Saved data entries —
....................
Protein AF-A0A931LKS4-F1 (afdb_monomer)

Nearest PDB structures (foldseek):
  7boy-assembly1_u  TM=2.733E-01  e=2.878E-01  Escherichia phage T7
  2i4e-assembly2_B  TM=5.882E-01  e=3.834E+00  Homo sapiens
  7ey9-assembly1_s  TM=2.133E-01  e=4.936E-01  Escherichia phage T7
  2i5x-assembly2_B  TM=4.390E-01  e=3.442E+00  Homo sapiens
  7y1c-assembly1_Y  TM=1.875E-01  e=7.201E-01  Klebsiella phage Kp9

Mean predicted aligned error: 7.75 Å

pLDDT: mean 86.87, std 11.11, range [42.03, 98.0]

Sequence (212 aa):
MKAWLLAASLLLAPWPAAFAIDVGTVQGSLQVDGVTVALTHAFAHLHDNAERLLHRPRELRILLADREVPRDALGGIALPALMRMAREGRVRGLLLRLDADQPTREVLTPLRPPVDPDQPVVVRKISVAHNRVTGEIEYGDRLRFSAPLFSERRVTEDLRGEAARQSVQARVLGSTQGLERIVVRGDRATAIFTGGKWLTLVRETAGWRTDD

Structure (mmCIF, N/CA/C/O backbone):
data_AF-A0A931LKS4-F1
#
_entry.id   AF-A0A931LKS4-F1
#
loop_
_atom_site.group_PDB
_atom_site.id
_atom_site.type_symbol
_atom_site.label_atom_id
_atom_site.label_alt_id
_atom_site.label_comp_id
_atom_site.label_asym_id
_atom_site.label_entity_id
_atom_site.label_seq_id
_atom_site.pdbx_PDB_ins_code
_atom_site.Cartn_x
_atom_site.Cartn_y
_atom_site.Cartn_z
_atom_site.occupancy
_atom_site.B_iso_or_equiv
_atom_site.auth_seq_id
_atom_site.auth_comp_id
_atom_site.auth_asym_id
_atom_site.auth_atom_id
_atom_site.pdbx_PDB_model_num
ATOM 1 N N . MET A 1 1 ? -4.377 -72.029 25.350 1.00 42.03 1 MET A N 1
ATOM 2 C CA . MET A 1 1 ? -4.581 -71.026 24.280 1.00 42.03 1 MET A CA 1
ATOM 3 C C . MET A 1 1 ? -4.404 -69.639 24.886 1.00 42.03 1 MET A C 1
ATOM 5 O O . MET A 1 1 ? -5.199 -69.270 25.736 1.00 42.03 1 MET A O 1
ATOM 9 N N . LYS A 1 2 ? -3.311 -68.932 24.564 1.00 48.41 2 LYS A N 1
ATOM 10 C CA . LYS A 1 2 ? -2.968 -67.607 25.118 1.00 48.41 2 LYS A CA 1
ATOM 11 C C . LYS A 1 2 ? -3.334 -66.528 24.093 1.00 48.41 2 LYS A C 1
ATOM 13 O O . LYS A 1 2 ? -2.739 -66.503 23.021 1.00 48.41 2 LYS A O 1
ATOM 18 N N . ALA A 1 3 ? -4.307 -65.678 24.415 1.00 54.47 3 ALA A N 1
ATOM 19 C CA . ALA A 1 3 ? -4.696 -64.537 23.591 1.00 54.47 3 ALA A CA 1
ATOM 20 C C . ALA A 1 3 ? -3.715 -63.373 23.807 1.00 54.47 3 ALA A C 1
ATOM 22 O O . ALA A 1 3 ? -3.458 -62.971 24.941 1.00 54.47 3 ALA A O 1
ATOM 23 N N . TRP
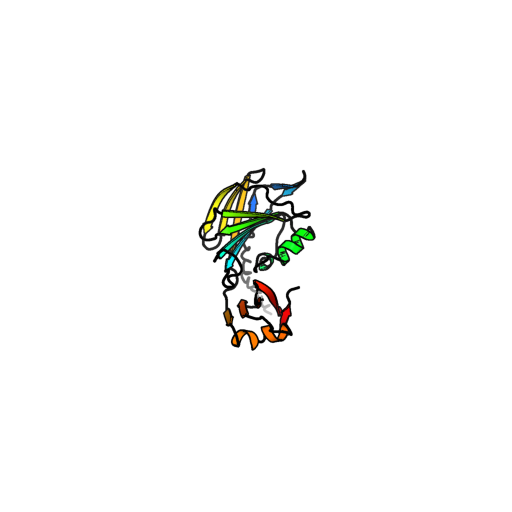 A 1 4 ? -3.141 -62.875 22.714 1.00 58.06 4 TRP A N 1
ATOM 24 C CA . TRP A 1 4 ? -2.249 -61.720 22.683 1.00 58.06 4 TRP A CA 1
ATOM 25 C C . TRP A 1 4 ? -3.064 -60.423 22.787 1.00 58.06 4 TRP A C 1
ATOM 27 O O . TRP A 1 4 ? -3.889 -60.132 21.925 1.00 58.06 4 TRP A O 1
ATOM 37 N N . LEU A 1 5 ? -2.808 -59.636 23.832 1.00 61.53 5 LEU A N 1
ATOM 38 C CA . LEU A 1 5 ? -3.240 -58.244 23.954 1.00 61.53 5 LEU A CA 1
ATOM 39 C C . LEU A 1 5 ? -2.264 -57.365 23.157 1.00 61.53 5 LEU A C 1
ATOM 41 O O . LEU A 1 5 ? -1.180 -57.037 23.633 1.00 61.53 5 LEU A O 1
ATOM 45 N N . LEU A 1 6 ? -2.637 -57.008 21.927 1.00 63.38 6 LEU A N 1
ATOM 46 C CA . LEU A 1 6 ? -1.966 -55.962 21.152 1.00 63.38 6 LEU A CA 1
ATOM 47 C C . LEU A 1 6 ? -2.415 -54.596 21.687 1.00 63.38 6 LEU A C 1
ATOM 49 O O . LEU A 1 6 ? -3.507 -54.120 21.386 1.00 63.38 6 LEU A O 1
ATOM 53 N N . ALA A 1 7 ? -1.565 -53.982 22.508 1.00 58.00 7 ALA A N 1
ATOM 54 C CA . ALA A 1 7 ? -1.703 -52.597 22.934 1.00 58.00 7 ALA A CA 1
ATOM 55 C C . ALA A 1 7 ? -1.403 -51.668 21.744 1.00 58.00 7 ALA A C 1
ATOM 57 O O . ALA A 1 7 ? -0.254 -51.502 21.340 1.00 58.00 7 ALA A O 1
ATOM 58 N N . ALA A 1 8 ? -2.448 -51.078 21.165 1.00 64.06 8 ALA A N 1
ATOM 59 C CA . ALA A 1 8 ? -2.328 -50.034 20.157 1.00 64.06 8 ALA A CA 1
ATOM 60 C C . ALA A 1 8 ? -1.899 -48.719 20.832 1.00 64.06 8 ALA A C 1
ATOM 62 O O . ALA A 1 8 ? -2.725 -47.961 21.339 1.00 64.06 8 ALA A O 1
ATOM 63 N N . SER A 1 9 ? -0.593 -48.455 20.863 1.00 63.75 9 SER A N 1
ATOM 64 C CA . SER A 1 9 ? -0.051 -47.149 21.239 1.00 63.75 9 SER A CA 1
ATOM 65 C C . SER A 1 9 ? -0.384 -46.121 20.154 1.00 63.75 9 SER A C 1
ATOM 67 O O . SER A 1 9 ? 0.304 -46.026 19.139 1.00 63.75 9 SER A O 1
ATOM 69 N N . LEU A 1 10 ? -1.449 -45.345 20.373 1.00 66.75 10 LEU A N 1
ATOM 70 C CA . LEU A 1 10 ? -1.717 -44.111 19.636 1.00 66.75 10 LEU A CA 1
ATOM 71 C C . LEU A 1 10 ? -0.577 -43.116 19.912 1.00 66.75 10 LEU A C 1
ATOM 73 O O . LEU A 1 10 ? -0.487 -42.535 20.993 1.00 66.75 10 LEU A O 1
ATOM 77 N N . LEU A 1 11 ? 0.299 -42.920 18.929 1.00 66.81 11 LEU A N 1
ATOM 78 C CA . LEU A 1 11 ? 1.269 -41.830 18.915 1.00 66.81 11 LEU A CA 1
ATOM 79 C C . LEU A 1 11 ? 0.508 -40.513 18.694 1.00 66.81 11 LEU A C 1
ATOM 81 O O . LEU A 1 11 ? 0.147 -40.171 17.569 1.00 66.81 11 LEU A O 1
ATOM 85 N N . LEU A 1 12 ? 0.245 -39.782 19.778 1.00 64.94 12 LEU A N 1
ATOM 86 C CA . LEU A 1 12 ? -0.205 -38.390 19.745 1.00 64.94 12 LEU A CA 1
ATOM 87 C C . LEU A 1 12 ? 0.939 -37.522 19.202 1.00 64.94 12 LEU A C 1
ATOM 89 O O . LEU A 1 12 ? 1.772 -37.027 19.959 1.00 64.94 12 LEU A O 1
ATOM 93 N N . ALA A 1 13 ? 1.011 -37.367 17.881 1.00 73.62 13 ALA A N 1
ATOM 94 C CA . ALA A 1 13 ? 1.878 -36.364 17.280 1.00 73.62 13 ALA A CA 1
ATOM 95 C C . ALA A 1 13 ? 1.356 -34.969 17.675 1.00 73.62 13 ALA A C 1
ATOM 97 O O . ALA A 1 13 ? 0.165 -34.702 17.481 1.00 73.62 13 ALA A O 1
ATOM 98 N N . PRO A 1 14 ? 2.196 -34.073 18.225 1.00 71.25 14 PRO A N 1
ATOM 99 C CA . PRO A 1 14 ? 1.784 -32.705 18.496 1.00 71.25 14 PRO A CA 1
ATOM 100 C C . PRO A 1 14 ? 1.390 -32.054 17.171 1.00 71.25 14 PRO A C 1
ATOM 102 O O . PRO A 1 14 ? 2.214 -31.912 16.266 1.00 71.25 14 PRO A O 1
ATOM 105 N N . TRP A 1 15 ? 0.116 -31.687 17.038 1.00 72.44 15 TRP A N 1
ATOM 106 C CA . TRP A 1 15 ? -0.312 -30.851 15.927 1.00 72.44 15 TRP A CA 1
ATOM 107 C C . TRP A 1 15 ? 0.456 -29.534 16.013 1.00 72.44 15 TRP A C 1
ATOM 109 O O . TRP A 1 15 ? 0.493 -28.936 17.094 1.00 72.44 15 TRP A O 1
ATOM 119 N N . PRO A 1 16 ? 1.104 -29.087 14.922 1.00 73.25 16 PRO A N 1
ATOM 120 C CA . PRO A 1 16 ? 1.775 -27.802 14.924 1.00 73.25 16 PRO A CA 1
ATOM 121 C C . PRO A 1 16 ? 0.730 -26.754 15.289 1.00 73.25 16 PRO A C 1
ATOM 123 O O . PRO A 1 16 ? -0.265 -26.587 14.582 1.00 73.25 16 PRO A O 1
ATOM 126 N N . ALA A 1 17 ? 0.933 -26.089 16.427 1.00 70.12 17 ALA A N 1
ATOM 127 C CA . ALA A 1 17 ? 0.135 -24.938 16.793 1.00 70.12 17 ALA A CA 1
ATOM 128 C C . ALA A 1 17 ? 0.266 -23.949 15.637 1.00 70.12 17 ALA A C 1
ATOM 130 O O . ALA A 1 17 ? 1.356 -23.438 15.368 1.00 70.12 17 ALA A O 1
ATOM 131 N N . ALA A 1 18 ? -0.825 -23.747 14.901 1.00 69.19 18 ALA A N 1
ATOM 132 C CA . ALA A 1 18 ? -0.888 -22.699 13.909 1.00 69.19 18 ALA A CA 1
ATOM 133 C C . ALA A 1 18 ? -0.634 -21.399 14.671 1.00 69.19 18 ALA A C 1
ATOM 135 O O . ALA A 1 18 ? -1.471 -20.971 15.466 1.00 69.19 18 ALA A O 1
ATOM 136 N N . PHE A 1 19 ? 0.561 -20.829 14.509 1.00 61.91 19 PHE A N 1
ATOM 137 C CA . PHE A 1 19 ? 0.883 -19.529 15.068 1.00 61.91 19 PHE A CA 1
ATOM 138 C C . PHE A 1 19 ? -0.142 -18.560 14.496 1.00 61.91 19 PHE A C 1
ATOM 140 O O . PHE A 1 19 ? -0.101 -18.248 13.305 1.00 61.91 19 PHE A O 1
ATOM 147 N N . ALA A 1 20 ? -1.105 -18.164 15.329 1.00 69.62 20 ALA A N 1
ATOM 148 C CA . ALA A 1 20 ? -2.105 -17.185 14.962 1.00 69.62 20 ALA A CA 1
ATOM 149 C C . ALA A 1 20 ? -1.341 -15.929 14.557 1.00 69.62 20 ALA A C 1
ATOM 151 O O . ALA A 1 20 ? -0.691 -15.284 15.383 1.00 69.62 20 ALA A O 1
ATOM 152 N N . ILE A 1 21 ? -1.334 -15.650 13.255 1.00 72.12 21 ILE A N 1
ATOM 153 C CA . ILE A 1 21 ? -0.723 -14.443 12.731 1.00 72.12 21 ILE A CA 1
ATOM 154 C C . ILE A 1 21 ? -1.513 -13.300 13.357 1.00 72.12 21 ILE A C 1
ATOM 156 O O . ILE A 1 21 ? -2.707 -13.171 13.111 1.00 72.12 21 ILE A O 1
ATOM 160 N N . ASP A 1 22 ? -0.852 -12.521 14.208 1.00 85.00 22 ASP A N 1
ATOM 161 C CA . ASP A 1 22 ? -1.426 -11.335 14.833 1.00 85.00 22 ASP A CA 1
ATOM 162 C C . ASP A 1 22 ? -1.956 -10.406 13.731 1.00 85.00 22 ASP A C 1
ATOM 164 O O . ASP A 1 22 ? -1.183 -9.821 12.968 1.00 85.00 22 ASP A O 1
ATOM 168 N N . VAL A 1 23 ? -3.285 -10.345 13.616 1.00 86.94 23 VAL A N 1
ATOM 169 C CA . VAL A 1 23 ? -4.017 -9.701 12.513 1.00 86.94 23 VAL A CA 1
ATOM 170 C C . VAL A 1 23 ? -3.975 -8.173 12.560 1.00 86.94 23 VAL A C 1
ATOM 172 O O . VAL A 1 23 ? -4.383 -7.521 11.603 1.00 86.94 23 VAL A O 1
ATOM 175 N N . GLY A 1 24 ? -3.439 -7.598 13.638 1.00 96.00 24 GLY A N 1
ATOM 176 C CA . GLY A 1 24 ? -3.502 -6.170 13.903 1.00 96.00 24 GLY A CA 1
ATOM 177 C C . GLY A 1 24 ? -4.912 -5.697 14.260 1.00 96.00 24 GLY A C 1
ATOM 178 O O . GLY A 1 24 ? -5.916 -6.215 13.781 1.00 96.00 24 GLY A O 1
ATOM 179 N N . THR A 1 25 ? -5.001 -4.701 15.133 1.00 97.44 25 THR A N 1
ATOM 180 C CA . THR A 1 25 ? -6.269 -4.271 15.736 1.00 97.44 25 THR A CA 1
ATOM 181 C C . THR A 1 25 ? -6.378 -2.760 15.781 1.00 97.44 25 THR A C 1
ATOM 183 O O . THR A 1 25 ? -5.378 -2.072 16.014 1.00 97.44 25 THR A O 1
ATOM 186 N N . VAL A 1 26 ? -7.606 -2.259 15.664 1.00 97.62 26 VAL A N 1
ATOM 187 C CA . VAL A 1 26 ? -7.964 -0.855 15.901 1.00 97.62 26 VAL A CA 1
ATOM 188 C C . VAL A 1 26 ? -9.013 -0.785 17.005 1.00 97.62 26 VAL A C 1
ATOM 190 O O . VAL A 1 26 ? -9.889 -1.639 17.102 1.00 97.62 26 VAL A O 1
ATOM 193 N N . GLN A 1 27 ? -8.907 0.228 17.856 1.00 97.56 27 GLN A N 1
ATOM 194 C CA . GLN A 1 27 ? -9.924 0.622 18.819 1.00 97.56 27 GLN A CA 1
ATOM 195 C C . GLN A 1 27 ? -10.476 1.978 18.392 1.00 97.56 27 GLN A C 1
ATOM 197 O O . GLN A 1 27 ? -9.745 2.971 18.399 1.00 97.56 27 GLN A O 1
ATOM 202 N N . GLY A 1 28 ? -11.755 1.992 18.024 1.00 95.44 28 GLY A N 1
ATOM 203 C CA . GLY A 1 28 ? -12.509 3.187 17.661 1.00 95.44 28 GLY A CA 1
ATOM 204 C C . GLY A 1 28 ? -13.314 3.008 16.375 1.00 95.44 28 GLY A C 1
ATOM 205 O O . GLY A 1 28 ? -13.365 1.927 15.784 1.00 95.44 28 GLY A O 1
ATOM 206 N N . SER A 1 29 ? -13.971 4.079 15.954 1.00 94.31 29 SER A N 1
ATOM 207 C CA . SER A 1 29 ? -14.825 4.096 14.772 1.00 94.31 29 SER A CA 1
ATOM 208 C C . SER A 1 29 ? -14.577 5.336 13.938 1.00 94.31 29 SER A C 1
ATOM 210 O O . SER A 1 29 ? -14.182 6.379 14.446 1.00 94.31 29 SER A O 1
ATOM 212 N N . LEU A 1 30 ? -14.851 5.209 12.651 1.00 91.06 30 LEU A N 1
ATOM 213 C CA . LEU A 1 30 ? -14.840 6.301 11.703 1.00 91.06 30 LEU A CA 1
ATOM 214 C C . LEU A 1 30 ? -16.274 6.794 11.501 1.00 91.06 30 LEU A C 1
ATOM 216 O O . LEU A 1 30 ? -17.143 5.996 11.155 1.00 91.06 30 LEU A O 1
ATOM 220 N N . GLN A 1 31 ? -16.522 8.089 11.690 1.00 87.75 31 GLN A N 1
ATOM 221 C CA . GLN A 1 31 ? -17.786 8.706 11.287 1.00 87.75 31 GLN A CA 1
ATOM 222 C C . GLN A 1 31 ? -17.698 9.151 9.832 1.00 87.75 31 GLN A C 1
ATOM 224 O O . GLN A 1 31 ? -16.809 9.914 9.458 1.00 87.75 31 GLN A O 1
ATOM 229 N N . VAL A 1 32 ? -18.625 8.670 9.009 1.00 77.50 32 VAL A N 1
ATOM 230 C CA . VAL A 1 32 ? -18.682 8.976 7.580 1.00 77.50 32 VAL A CA 1
ATOM 231 C C . VAL A 1 32 ? -20.120 9.261 7.194 1.00 77.50 32 VAL A C 1
ATOM 233 O O . VAL A 1 32 ? -20.937 8.349 7.210 1.00 77.50 32 VAL A O 1
ATOM 236 N N . ASP A 1 33 ? -20.435 10.505 6.834 1.00 79.44 33 ASP A N 1
ATOM 237 C CA . ASP A 1 33 ? -21.778 10.916 6.395 1.00 79.44 33 ASP A CA 1
ATOM 238 C C . ASP A 1 33 ? -22.895 10.484 7.373 1.00 79.44 33 ASP A C 1
ATOM 240 O O . ASP A 1 33 ? -23.966 10.031 6.977 1.00 79.44 33 ASP A O 1
ATOM 244 N N . GLY A 1 34 ? -22.618 10.564 8.678 1.00 85.38 34 GLY A N 1
ATOM 245 C CA . GLY A 1 34 ? -23.540 10.122 9.732 1.00 85.38 34 GLY A CA 1
ATOM 246 C C . GLY A 1 34 ? -23.618 8.602 9.930 1.00 85.38 34 GLY A C 1
ATOM 247 O O . GLY A 1 34 ? -24.395 8.137 10.762 1.00 85.38 34 GLY A O 1
ATOM 248 N N . VAL A 1 35 ? -22.817 7.820 9.201 1.00 89.44 35 VAL A N 1
ATOM 249 C CA . VAL A 1 35 ? -22.667 6.376 9.383 1.00 89.44 35 VAL A CA 1
ATOM 250 C C . VAL A 1 35 ? -21.410 6.081 10.193 1.00 89.44 35 VAL A C 1
ATOM 252 O O . VAL A 1 35 ? -20.288 6.384 9.783 1.00 89.44 35 VAL A O 1
ATOM 255 N N . THR A 1 36 ? -21.601 5.388 11.313 1.00 93.06 36 THR A N 1
ATOM 256 C CA . THR A 1 36 ? -20.506 4.842 12.114 1.00 93.06 36 THR A CA 1
ATOM 257 C C . THR A 1 36 ? -19.932 3.596 11.439 1.00 93.06 36 THR A C 1
ATOM 259 O O . THR A 1 36 ? -20.608 2.573 11.311 1.00 93.06 36 THR A O 1
ATOM 262 N N . VAL A 1 37 ? -18.660 3.643 11.050 1.00 94.25 37 VAL A N 1
ATOM 263 C CA . VAL A 1 37 ? -17.900 2.495 10.544 1.00 94.25 37 VAL A CA 1
ATOM 264 C C . VAL A 1 37 ? -16.945 2.018 11.635 1.00 94.25 37 VAL A C 1
ATOM 266 O O . VAL A 1 37 ? -15.978 2.699 11.971 1.00 94.25 37 VAL A O 1
ATOM 269 N N . ALA A 1 38 ? -17.198 0.836 12.197 1.00 96.62 38 ALA A N 1
ATOM 270 C CA . ALA A 1 38 ? -16.277 0.219 13.147 1.00 96.62 38 ALA A CA 1
ATOM 271 C C . ALA A 1 38 ? -14.975 -0.176 12.435 1.00 96.62 38 ALA A C 1
ATOM 273 O O . ALA A 1 38 ? -15.007 -0.940 11.469 1.00 96.62 38 ALA A O 1
ATOM 274 N N . LEU A 1 39 ? -13.839 0.332 12.913 1.00 97.31 39 LEU A N 1
ATOM 275 C CA . LEU A 1 39 ? -12.521 -0.058 12.420 1.00 97.31 39 LEU A CA 1
ATOM 276 C C . LEU A 1 39 ? -12.008 -1.183 13.308 1.00 97.31 39 LEU A C 1
ATOM 278 O O . LEU A 1 39 ? -11.881 -1.017 14.518 1.00 97.31 39 LEU A O 1
ATOM 282 N N . THR A 1 40 ? -11.740 -2.337 12.714 1.00 97.50 40 THR A N 1
ATOM 283 C CA . THR A 1 40 ? -11.432 -3.567 13.456 1.00 97.50 40 THR A CA 1
ATOM 284 C C . THR A 1 40 ? -10.058 -4.124 13.105 1.00 97.50 40 THR A C 1
ATOM 286 O O . THR A 1 40 ? -9.450 -4.792 13.938 1.00 97.50 40 THR A O 1
ATOM 289 N N . HIS A 1 41 ? -9.527 -3.789 11.926 1.00 98.00 41 HIS A N 1
ATOM 290 C CA . HIS A 1 41 ? -8.267 -4.319 11.411 1.00 98.00 41 HIS A CA 1
ATOM 291 C C . HIS A 1 41 ? -7.254 -3.202 11.167 1.00 98.00 41 HIS A C 1
ATOM 293 O O . HIS A 1 41 ? -7.613 -2.118 10.698 1.00 98.00 41 HIS A O 1
ATOM 299 N N . ALA A 1 42 ? -5.984 -3.477 11.468 1.00 97.75 42 ALA A N 1
ATOM 300 C CA . ALA A 1 42 ? -4.885 -2.543 11.257 1.00 97.75 42 ALA A CA 1
ATOM 301 C C . ALA A 1 42 ? -3.754 -3.221 10.484 1.00 97.75 42 ALA A C 1
ATOM 303 O O . ALA A 1 42 ? -3.229 -4.241 10.920 1.00 97.75 42 ALA A O 1
ATOM 304 N N . PHE A 1 43 ? -3.319 -2.617 9.384 1.00 97.25 43 PHE A N 1
ATOM 305 C CA . PHE A 1 43 ? -2.217 -3.120 8.568 1.00 97.25 43 PHE A CA 1
ATOM 306 C C . PHE A 1 43 ? -1.166 -2.035 8.403 1.00 97.25 43 PHE A C 1
ATOM 308 O O . PHE A 1 43 ? -1.509 -0.890 8.123 1.00 97.25 43 PHE A O 1
ATOM 315 N N . ALA A 1 44 ? 0.109 -2.388 8.547 1.00 96.94 44 ALA A N 1
ATOM 316 C CA . ALA A 1 44 ? 1.204 -1.487 8.237 1.00 96.94 44 ALA A CA 1
ATOM 317 C C . ALA A 1 44 ? 2.054 -2.076 7.111 1.00 96.94 44 ALA A C 1
ATOM 319 O O . ALA A 1 44 ? 2.428 -3.248 7.139 1.00 96.94 44 ALA A O 1
ATOM 320 N N . HIS A 1 45 ? 2.357 -1.256 6.113 1.00 96.00 45 HIS A N 1
ATOM 321 C CA . HIS A 1 45 ? 3.169 -1.625 4.968 1.00 96.00 45 HIS A CA 1
ATOM 322 C C . HIS A 1 45 ? 4.268 -0.589 4.759 1.00 96.00 45 HIS A C 1
ATOM 324 O O . HIS A 1 45 ? 3.995 0.593 4.561 1.00 96.00 45 HIS A O 1
ATOM 330 N N . LEU A 1 46 ? 5.515 -1.035 4.803 1.00 95.19 46 LEU A N 1
ATOM 331 C CA . LEU A 1 46 ? 6.676 -0.229 4.477 1.00 95.19 46 LEU A CA 1
ATOM 332 C C . LEU A 1 46 ? 7.006 -0.422 2.995 1.00 95.19 46 LEU A C 1
ATOM 334 O O . LEU A 1 46 ? 7.584 -1.440 2.608 1.00 95.19 46 LEU A O 1
ATOM 338 N N . HIS A 1 47 ? 6.632 0.571 2.197 1.00 92.50 47 HIS A N 1
ATOM 339 C CA . HIS A 1 47 ? 6.917 0.640 0.772 1.00 92.50 47 HIS A CA 1
ATOM 340 C C . HIS A 1 47 ? 8.324 1.198 0.540 1.00 92.50 47 HIS A C 1
ATOM 342 O O . HIS A 1 47 ? 8.719 2.215 1.124 1.00 92.50 47 HIS A O 1
ATOM 348 N N . ASP A 1 48 ? 9.075 0.523 -0.321 1.00 89.19 48 ASP A N 1
ATOM 349 C CA . ASP A 1 48 ? 10.419 0.915 -0.729 1.00 89.19 48 ASP A CA 1
ATOM 350 C C . ASP A 1 48 ? 10.328 1.541 -2.120 1.00 89.19 48 ASP A C 1
ATOM 352 O O . ASP A 1 48 ? 10.138 0.830 -3.099 1.00 89.19 48 ASP A O 1
ATOM 356 N N . ASN A 1 49 ? 10.478 2.861 -2.236 1.00 87.12 49 ASN A N 1
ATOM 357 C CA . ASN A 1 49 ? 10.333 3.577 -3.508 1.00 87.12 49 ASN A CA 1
....................
Assignment — Copy out the range of lines above starting at the line with "ATOM 140 O O" and ending at the line with "ATOM 148 C CA", exactly and including both.

Expected output —
ATOM 140 O O . PHE A 1 19 ? -0.101 -18.248 13.305 1.00 61.91 19 PHE A O 1
ATOM 147 N N . ALA A 1 20 ? -1.105 -18.164 15.329 1.00 69.62 20 ALA A N 1
ATOM 148 C CA . ALA A 1 20 ? -2.105 -17.185 14.962 1.00 69.62 20 ALA A CA 1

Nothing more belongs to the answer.